▶ **Task prompt**: In the material below, find the line with "ATOM 307 C C" and the line with "ATOM 311 C C", then output those two lines and every line between them, exactly.

──────── Supplied material ────────

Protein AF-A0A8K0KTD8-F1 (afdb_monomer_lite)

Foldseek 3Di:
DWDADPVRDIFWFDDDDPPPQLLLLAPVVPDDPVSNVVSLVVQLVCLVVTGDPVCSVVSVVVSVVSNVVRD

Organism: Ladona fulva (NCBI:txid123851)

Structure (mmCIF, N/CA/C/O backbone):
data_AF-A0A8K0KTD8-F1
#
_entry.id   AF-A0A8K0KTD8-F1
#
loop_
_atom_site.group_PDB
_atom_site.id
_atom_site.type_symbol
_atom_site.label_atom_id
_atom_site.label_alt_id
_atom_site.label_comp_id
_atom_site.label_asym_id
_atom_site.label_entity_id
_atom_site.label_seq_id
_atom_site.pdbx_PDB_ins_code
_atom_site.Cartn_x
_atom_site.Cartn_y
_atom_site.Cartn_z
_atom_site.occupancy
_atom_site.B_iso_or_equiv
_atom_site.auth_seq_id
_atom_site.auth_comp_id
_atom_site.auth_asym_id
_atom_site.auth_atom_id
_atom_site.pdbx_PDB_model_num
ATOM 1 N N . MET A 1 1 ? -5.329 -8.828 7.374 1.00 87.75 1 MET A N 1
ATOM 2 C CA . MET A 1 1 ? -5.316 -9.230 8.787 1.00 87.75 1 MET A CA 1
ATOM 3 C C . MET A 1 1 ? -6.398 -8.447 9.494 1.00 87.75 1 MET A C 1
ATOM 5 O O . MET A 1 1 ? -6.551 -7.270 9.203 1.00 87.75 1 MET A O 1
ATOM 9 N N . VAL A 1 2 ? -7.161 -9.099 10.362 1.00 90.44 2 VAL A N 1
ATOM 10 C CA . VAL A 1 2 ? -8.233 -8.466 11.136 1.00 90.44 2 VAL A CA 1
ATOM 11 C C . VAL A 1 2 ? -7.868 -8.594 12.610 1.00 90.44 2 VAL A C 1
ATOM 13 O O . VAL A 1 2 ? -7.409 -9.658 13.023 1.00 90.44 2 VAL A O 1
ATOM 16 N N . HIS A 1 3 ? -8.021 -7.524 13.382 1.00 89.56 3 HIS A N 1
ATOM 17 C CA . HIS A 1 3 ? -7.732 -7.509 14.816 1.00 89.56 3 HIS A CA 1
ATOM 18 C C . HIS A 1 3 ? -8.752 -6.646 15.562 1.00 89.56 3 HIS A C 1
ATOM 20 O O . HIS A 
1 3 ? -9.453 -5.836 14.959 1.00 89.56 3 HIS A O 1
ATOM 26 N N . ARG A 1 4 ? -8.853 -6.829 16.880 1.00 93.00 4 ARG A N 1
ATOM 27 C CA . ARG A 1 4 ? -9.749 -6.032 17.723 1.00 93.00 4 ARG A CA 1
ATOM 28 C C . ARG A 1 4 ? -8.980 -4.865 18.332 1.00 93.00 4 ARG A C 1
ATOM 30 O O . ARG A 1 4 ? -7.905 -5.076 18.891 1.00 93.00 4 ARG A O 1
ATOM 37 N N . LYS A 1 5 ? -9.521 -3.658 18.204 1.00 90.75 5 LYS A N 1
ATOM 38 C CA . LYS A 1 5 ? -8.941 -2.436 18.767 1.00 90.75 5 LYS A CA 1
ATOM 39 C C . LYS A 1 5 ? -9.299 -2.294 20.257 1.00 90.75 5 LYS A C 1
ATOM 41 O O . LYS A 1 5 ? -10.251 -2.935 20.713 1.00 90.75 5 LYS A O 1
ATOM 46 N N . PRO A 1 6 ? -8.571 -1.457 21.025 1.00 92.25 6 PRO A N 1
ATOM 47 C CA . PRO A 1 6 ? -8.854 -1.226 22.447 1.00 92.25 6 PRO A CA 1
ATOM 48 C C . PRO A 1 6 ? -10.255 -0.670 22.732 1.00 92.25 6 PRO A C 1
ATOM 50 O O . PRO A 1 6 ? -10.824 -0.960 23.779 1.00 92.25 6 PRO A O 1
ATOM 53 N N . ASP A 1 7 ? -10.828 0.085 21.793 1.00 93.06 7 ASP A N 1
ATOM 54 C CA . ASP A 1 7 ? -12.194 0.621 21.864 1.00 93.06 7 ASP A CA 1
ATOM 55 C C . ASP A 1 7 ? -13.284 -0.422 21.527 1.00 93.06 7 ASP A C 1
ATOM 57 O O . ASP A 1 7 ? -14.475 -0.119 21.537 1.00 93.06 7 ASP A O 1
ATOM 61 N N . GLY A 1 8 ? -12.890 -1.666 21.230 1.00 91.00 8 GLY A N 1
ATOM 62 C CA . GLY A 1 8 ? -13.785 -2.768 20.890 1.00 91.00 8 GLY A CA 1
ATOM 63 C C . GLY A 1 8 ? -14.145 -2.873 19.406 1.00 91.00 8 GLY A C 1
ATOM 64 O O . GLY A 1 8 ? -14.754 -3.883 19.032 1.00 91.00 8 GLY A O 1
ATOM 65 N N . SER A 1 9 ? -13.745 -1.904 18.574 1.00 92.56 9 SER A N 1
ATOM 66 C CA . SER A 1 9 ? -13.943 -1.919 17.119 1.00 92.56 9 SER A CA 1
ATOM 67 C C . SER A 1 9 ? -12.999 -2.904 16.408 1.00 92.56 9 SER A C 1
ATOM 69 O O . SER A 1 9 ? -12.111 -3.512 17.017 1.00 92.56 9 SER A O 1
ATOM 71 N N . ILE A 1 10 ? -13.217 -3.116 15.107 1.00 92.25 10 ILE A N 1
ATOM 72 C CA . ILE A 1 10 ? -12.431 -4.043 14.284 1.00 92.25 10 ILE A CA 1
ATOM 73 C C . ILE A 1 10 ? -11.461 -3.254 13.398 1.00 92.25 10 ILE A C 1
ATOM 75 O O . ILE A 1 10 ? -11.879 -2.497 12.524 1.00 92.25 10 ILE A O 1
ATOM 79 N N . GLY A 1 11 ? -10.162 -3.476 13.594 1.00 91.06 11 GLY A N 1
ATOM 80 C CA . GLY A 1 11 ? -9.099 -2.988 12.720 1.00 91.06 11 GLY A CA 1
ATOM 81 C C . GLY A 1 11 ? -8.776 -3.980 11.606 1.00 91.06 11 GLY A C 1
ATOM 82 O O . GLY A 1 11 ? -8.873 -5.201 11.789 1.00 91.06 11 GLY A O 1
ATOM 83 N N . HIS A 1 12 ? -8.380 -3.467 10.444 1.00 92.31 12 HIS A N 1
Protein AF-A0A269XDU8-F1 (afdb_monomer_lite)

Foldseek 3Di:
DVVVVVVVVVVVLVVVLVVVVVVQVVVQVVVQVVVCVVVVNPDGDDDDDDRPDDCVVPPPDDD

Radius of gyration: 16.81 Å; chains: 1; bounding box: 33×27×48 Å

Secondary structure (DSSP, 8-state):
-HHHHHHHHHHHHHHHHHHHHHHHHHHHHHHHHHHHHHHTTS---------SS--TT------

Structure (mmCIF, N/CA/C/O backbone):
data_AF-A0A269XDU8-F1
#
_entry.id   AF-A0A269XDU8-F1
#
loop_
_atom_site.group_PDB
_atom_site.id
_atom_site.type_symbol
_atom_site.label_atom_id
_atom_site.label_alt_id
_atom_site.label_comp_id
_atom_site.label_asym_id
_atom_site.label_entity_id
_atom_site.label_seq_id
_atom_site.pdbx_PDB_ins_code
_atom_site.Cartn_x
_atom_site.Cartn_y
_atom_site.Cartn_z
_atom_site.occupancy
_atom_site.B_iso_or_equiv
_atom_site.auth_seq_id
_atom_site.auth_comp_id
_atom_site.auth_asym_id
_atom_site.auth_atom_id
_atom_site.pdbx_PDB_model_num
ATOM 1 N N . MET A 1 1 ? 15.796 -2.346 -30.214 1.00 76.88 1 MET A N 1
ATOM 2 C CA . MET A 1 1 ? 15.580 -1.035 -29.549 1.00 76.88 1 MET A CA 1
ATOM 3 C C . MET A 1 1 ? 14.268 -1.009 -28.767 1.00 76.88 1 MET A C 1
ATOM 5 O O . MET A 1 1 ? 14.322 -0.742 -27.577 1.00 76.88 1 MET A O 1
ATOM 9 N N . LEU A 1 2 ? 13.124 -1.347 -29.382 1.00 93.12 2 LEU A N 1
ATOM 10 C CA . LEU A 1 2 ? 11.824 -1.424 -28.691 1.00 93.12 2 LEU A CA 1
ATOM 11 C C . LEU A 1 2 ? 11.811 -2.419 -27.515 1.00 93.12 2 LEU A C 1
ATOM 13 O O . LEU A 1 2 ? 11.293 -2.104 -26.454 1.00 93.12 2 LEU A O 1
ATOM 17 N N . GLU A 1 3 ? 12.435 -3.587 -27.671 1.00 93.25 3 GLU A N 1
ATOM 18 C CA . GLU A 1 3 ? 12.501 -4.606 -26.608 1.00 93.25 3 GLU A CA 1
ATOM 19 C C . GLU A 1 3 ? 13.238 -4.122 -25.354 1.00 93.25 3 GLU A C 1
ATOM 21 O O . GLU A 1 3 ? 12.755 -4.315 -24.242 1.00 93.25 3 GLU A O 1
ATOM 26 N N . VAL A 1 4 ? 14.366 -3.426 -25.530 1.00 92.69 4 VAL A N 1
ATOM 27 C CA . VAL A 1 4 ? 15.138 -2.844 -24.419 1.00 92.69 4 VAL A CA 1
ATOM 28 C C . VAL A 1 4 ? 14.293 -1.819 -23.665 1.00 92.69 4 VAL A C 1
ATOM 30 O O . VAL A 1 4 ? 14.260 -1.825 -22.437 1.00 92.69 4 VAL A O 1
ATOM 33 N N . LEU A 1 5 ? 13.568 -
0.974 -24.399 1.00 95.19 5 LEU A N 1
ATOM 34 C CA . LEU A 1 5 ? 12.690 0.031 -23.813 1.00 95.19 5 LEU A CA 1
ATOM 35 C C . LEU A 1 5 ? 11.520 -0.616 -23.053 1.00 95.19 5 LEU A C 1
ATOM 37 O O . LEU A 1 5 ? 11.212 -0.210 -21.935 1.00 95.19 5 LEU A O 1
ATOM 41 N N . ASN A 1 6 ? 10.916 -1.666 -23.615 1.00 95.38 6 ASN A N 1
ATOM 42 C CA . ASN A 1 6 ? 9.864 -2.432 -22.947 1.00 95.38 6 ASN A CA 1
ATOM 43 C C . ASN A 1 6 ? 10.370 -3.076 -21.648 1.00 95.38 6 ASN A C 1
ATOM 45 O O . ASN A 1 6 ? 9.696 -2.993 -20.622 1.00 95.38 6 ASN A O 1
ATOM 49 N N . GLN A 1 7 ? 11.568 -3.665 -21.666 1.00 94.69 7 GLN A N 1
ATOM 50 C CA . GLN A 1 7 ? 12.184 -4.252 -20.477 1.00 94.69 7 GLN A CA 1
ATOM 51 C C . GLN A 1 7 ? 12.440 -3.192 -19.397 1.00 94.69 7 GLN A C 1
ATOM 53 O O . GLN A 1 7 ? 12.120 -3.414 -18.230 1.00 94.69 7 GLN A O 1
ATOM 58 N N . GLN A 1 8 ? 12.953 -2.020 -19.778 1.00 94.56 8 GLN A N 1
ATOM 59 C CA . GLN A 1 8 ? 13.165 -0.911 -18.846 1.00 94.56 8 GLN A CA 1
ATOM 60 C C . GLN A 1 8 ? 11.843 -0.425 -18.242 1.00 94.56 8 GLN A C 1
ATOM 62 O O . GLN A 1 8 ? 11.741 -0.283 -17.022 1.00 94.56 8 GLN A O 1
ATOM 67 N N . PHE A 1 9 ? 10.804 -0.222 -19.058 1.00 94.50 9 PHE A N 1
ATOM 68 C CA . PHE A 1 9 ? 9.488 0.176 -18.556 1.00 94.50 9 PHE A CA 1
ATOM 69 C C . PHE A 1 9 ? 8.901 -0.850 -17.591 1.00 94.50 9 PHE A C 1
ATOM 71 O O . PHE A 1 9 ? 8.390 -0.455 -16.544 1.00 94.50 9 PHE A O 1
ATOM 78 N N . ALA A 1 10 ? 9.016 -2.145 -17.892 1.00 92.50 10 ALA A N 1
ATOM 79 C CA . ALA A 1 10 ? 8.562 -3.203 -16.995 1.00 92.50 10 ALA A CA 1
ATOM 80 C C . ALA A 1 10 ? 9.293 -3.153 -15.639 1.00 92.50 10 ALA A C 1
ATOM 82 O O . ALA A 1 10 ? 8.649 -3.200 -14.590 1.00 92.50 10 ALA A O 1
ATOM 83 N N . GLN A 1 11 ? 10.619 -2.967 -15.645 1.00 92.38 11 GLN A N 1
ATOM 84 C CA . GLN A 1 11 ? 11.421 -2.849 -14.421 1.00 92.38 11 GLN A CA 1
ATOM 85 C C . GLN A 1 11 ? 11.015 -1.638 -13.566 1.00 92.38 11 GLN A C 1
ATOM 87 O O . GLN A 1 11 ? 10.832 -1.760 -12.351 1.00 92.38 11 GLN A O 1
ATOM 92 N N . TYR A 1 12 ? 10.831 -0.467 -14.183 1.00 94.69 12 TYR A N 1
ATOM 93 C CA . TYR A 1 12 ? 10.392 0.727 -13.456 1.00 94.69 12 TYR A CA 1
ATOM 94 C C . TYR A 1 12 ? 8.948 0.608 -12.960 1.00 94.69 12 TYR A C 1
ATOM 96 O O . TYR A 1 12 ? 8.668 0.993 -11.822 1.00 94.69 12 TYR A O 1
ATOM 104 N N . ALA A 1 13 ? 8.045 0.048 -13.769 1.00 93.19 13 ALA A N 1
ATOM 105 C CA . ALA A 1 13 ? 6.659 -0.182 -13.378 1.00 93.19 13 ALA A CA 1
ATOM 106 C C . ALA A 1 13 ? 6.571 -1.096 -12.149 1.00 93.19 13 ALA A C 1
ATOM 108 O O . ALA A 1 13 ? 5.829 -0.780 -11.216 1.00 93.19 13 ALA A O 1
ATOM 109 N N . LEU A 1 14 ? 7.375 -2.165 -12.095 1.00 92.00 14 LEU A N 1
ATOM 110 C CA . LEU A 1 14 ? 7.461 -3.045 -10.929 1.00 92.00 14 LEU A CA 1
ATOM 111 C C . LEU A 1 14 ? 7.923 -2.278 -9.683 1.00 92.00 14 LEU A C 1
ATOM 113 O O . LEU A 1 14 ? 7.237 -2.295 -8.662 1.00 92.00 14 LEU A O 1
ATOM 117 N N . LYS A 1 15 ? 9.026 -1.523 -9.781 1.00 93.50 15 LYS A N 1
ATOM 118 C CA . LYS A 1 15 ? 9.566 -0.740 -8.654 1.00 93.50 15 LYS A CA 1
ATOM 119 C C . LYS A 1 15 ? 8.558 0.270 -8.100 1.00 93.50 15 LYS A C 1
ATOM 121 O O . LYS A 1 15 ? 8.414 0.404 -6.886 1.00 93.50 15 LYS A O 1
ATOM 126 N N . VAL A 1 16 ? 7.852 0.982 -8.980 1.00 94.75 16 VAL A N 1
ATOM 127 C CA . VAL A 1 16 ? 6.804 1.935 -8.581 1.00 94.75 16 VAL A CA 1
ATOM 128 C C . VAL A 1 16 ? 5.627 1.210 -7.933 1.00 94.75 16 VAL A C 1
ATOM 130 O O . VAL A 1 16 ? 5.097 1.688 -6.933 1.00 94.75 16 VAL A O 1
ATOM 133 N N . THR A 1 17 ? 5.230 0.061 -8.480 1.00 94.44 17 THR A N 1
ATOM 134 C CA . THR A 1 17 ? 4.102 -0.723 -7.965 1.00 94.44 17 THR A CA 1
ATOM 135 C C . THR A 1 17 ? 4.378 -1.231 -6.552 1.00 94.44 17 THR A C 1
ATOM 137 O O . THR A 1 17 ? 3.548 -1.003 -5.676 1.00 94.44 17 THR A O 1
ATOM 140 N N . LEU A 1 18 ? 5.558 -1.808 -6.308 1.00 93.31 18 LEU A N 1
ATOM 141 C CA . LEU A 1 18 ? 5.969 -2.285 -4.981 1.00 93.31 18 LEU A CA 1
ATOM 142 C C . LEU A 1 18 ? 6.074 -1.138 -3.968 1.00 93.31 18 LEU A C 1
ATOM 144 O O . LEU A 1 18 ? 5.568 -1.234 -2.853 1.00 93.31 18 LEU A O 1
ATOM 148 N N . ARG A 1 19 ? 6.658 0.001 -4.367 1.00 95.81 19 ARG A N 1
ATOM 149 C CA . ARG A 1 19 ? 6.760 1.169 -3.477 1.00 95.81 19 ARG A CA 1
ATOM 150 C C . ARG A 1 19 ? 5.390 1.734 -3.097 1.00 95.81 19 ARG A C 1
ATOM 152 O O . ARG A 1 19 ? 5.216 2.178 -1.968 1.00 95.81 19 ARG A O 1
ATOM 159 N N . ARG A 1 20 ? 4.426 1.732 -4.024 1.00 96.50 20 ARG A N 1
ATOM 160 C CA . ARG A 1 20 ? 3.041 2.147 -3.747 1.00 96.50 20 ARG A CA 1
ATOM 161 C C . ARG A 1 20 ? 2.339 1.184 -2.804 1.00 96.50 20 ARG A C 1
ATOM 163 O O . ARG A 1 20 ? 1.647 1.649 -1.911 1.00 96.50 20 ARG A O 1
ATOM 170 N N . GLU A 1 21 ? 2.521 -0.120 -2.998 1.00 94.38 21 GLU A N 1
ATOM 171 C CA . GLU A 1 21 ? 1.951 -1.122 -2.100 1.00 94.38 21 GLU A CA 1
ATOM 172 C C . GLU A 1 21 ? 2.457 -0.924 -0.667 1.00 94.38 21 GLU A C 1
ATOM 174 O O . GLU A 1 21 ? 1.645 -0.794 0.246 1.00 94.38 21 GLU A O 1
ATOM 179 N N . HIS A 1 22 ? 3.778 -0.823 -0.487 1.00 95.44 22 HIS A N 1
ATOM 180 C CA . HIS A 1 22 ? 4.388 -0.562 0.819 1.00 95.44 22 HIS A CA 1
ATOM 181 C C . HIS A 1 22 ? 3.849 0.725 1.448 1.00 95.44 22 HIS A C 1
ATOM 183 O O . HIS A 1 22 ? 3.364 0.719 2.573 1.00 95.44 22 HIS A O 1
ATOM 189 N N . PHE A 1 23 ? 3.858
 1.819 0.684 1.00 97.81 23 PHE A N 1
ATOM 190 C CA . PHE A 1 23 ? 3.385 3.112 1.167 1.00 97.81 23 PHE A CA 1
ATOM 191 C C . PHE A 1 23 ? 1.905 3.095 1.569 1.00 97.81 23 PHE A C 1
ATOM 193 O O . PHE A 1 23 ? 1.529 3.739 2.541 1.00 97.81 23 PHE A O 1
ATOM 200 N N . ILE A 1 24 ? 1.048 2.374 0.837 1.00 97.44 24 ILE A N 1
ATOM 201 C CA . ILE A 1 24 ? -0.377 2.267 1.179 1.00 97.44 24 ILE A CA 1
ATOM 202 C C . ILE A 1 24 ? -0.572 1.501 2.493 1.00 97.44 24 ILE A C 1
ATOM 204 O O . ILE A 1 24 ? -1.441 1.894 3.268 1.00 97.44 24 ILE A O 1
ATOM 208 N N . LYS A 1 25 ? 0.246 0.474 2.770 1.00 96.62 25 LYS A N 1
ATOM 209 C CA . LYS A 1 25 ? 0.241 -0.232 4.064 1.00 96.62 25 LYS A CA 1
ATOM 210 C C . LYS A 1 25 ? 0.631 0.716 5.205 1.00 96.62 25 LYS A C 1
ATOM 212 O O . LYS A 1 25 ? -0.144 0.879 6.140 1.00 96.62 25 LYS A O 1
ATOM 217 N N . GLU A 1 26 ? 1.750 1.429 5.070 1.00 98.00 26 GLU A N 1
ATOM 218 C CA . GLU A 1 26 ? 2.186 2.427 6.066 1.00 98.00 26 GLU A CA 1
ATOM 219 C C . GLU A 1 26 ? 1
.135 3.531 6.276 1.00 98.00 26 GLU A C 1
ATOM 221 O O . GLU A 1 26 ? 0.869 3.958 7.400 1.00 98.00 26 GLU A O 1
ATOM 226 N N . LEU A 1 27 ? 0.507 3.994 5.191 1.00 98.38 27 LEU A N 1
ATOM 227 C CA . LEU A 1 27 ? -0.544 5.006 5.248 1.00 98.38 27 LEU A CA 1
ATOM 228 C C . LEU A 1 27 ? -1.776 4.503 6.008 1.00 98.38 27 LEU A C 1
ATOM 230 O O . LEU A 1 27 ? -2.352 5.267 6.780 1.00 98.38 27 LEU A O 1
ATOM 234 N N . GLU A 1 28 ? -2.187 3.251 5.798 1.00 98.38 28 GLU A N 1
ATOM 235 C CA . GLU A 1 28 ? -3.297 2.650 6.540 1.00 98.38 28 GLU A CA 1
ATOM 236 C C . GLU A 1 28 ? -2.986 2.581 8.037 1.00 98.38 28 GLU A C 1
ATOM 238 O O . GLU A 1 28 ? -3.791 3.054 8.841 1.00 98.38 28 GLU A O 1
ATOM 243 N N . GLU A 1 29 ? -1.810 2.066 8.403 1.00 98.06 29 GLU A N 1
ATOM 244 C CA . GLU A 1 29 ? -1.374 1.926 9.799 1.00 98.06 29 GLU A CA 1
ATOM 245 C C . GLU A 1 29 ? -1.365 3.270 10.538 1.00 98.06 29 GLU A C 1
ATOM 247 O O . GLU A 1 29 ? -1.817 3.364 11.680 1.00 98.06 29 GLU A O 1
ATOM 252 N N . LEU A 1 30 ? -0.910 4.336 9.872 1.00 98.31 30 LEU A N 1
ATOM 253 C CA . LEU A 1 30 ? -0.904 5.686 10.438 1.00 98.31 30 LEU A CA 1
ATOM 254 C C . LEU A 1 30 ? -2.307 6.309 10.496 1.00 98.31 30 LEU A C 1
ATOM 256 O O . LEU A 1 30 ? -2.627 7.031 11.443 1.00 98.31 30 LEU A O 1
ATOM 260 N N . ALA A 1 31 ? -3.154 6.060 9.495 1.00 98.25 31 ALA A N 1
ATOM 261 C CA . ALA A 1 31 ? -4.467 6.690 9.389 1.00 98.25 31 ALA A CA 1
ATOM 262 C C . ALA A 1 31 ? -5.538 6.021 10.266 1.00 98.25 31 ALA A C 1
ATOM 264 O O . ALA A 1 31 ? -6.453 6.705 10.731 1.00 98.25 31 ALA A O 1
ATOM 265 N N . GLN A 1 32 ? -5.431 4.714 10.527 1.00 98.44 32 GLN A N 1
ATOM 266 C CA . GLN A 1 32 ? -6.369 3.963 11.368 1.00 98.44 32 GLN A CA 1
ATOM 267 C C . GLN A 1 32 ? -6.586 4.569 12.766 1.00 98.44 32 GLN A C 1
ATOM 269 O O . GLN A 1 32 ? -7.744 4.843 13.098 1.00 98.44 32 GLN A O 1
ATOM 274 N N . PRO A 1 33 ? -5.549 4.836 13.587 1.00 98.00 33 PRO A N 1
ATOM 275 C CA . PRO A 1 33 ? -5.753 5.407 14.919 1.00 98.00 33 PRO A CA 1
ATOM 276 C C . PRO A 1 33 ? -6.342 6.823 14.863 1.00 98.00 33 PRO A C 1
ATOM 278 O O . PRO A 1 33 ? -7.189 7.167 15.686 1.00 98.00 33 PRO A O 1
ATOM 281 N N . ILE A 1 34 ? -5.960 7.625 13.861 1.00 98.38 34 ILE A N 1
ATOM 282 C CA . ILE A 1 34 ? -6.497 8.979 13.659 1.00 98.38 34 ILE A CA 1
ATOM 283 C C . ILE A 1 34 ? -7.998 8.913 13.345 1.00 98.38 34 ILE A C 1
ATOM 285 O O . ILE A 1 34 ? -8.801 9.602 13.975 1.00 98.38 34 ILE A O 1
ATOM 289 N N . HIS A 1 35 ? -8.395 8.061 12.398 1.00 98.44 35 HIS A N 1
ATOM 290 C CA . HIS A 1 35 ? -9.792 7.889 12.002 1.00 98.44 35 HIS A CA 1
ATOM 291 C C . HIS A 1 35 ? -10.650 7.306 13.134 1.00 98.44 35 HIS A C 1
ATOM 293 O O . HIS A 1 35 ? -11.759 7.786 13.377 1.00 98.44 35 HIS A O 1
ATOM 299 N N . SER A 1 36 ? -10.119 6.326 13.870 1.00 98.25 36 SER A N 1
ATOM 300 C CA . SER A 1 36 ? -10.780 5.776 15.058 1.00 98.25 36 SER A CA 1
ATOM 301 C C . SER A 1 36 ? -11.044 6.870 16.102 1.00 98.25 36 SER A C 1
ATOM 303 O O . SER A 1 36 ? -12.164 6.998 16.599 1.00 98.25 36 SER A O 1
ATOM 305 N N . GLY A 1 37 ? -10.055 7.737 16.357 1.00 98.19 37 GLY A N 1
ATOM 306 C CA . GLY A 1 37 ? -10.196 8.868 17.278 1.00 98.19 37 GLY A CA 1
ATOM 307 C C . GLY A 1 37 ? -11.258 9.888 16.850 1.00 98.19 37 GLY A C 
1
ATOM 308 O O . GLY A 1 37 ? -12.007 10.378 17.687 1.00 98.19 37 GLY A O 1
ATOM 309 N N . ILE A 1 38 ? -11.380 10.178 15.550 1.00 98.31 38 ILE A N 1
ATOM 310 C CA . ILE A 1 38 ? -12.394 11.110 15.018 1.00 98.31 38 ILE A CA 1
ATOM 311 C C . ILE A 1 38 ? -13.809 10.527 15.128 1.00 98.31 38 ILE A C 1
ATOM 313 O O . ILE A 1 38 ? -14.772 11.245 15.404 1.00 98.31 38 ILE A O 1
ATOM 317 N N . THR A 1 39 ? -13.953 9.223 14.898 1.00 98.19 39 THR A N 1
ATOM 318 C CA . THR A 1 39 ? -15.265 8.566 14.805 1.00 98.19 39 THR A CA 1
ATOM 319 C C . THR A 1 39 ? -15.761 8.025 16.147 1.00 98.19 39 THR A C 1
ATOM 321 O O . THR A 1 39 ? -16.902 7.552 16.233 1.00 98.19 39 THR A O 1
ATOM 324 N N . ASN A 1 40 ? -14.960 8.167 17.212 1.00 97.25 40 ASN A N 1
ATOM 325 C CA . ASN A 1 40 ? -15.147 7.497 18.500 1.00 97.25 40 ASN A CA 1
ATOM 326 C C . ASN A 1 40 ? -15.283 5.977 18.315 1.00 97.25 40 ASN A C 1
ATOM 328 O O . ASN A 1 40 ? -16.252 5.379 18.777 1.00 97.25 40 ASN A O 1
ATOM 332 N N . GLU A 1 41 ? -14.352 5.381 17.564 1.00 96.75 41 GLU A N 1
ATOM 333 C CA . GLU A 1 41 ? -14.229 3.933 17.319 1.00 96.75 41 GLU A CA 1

────────

▶ **Task output**:
ATOM 307 C C . GLY A 1 37 ? -11.258 9.888 16.850 1.00 98.19 37 GLY A C 
1
ATOM 308 O O . GLY A 1 37 ? -12.007 10.378 17.687 1.00 98.19 37 GLY A O 1
ATOM 309 N N . ILE A 1 38 ? -11.380 10.178 15.550 1.00 98.31 38 ILE A N 1
ATOM 310 C CA . ILE A 1 38 ? -12.394 11.110 15.018 1.00 98.31 38 ILE A CA 1
ATOM 311 C C . ILE A 1 38 ? -13.809 10.527 15.128 1.00 98.31 38 ILE A C 1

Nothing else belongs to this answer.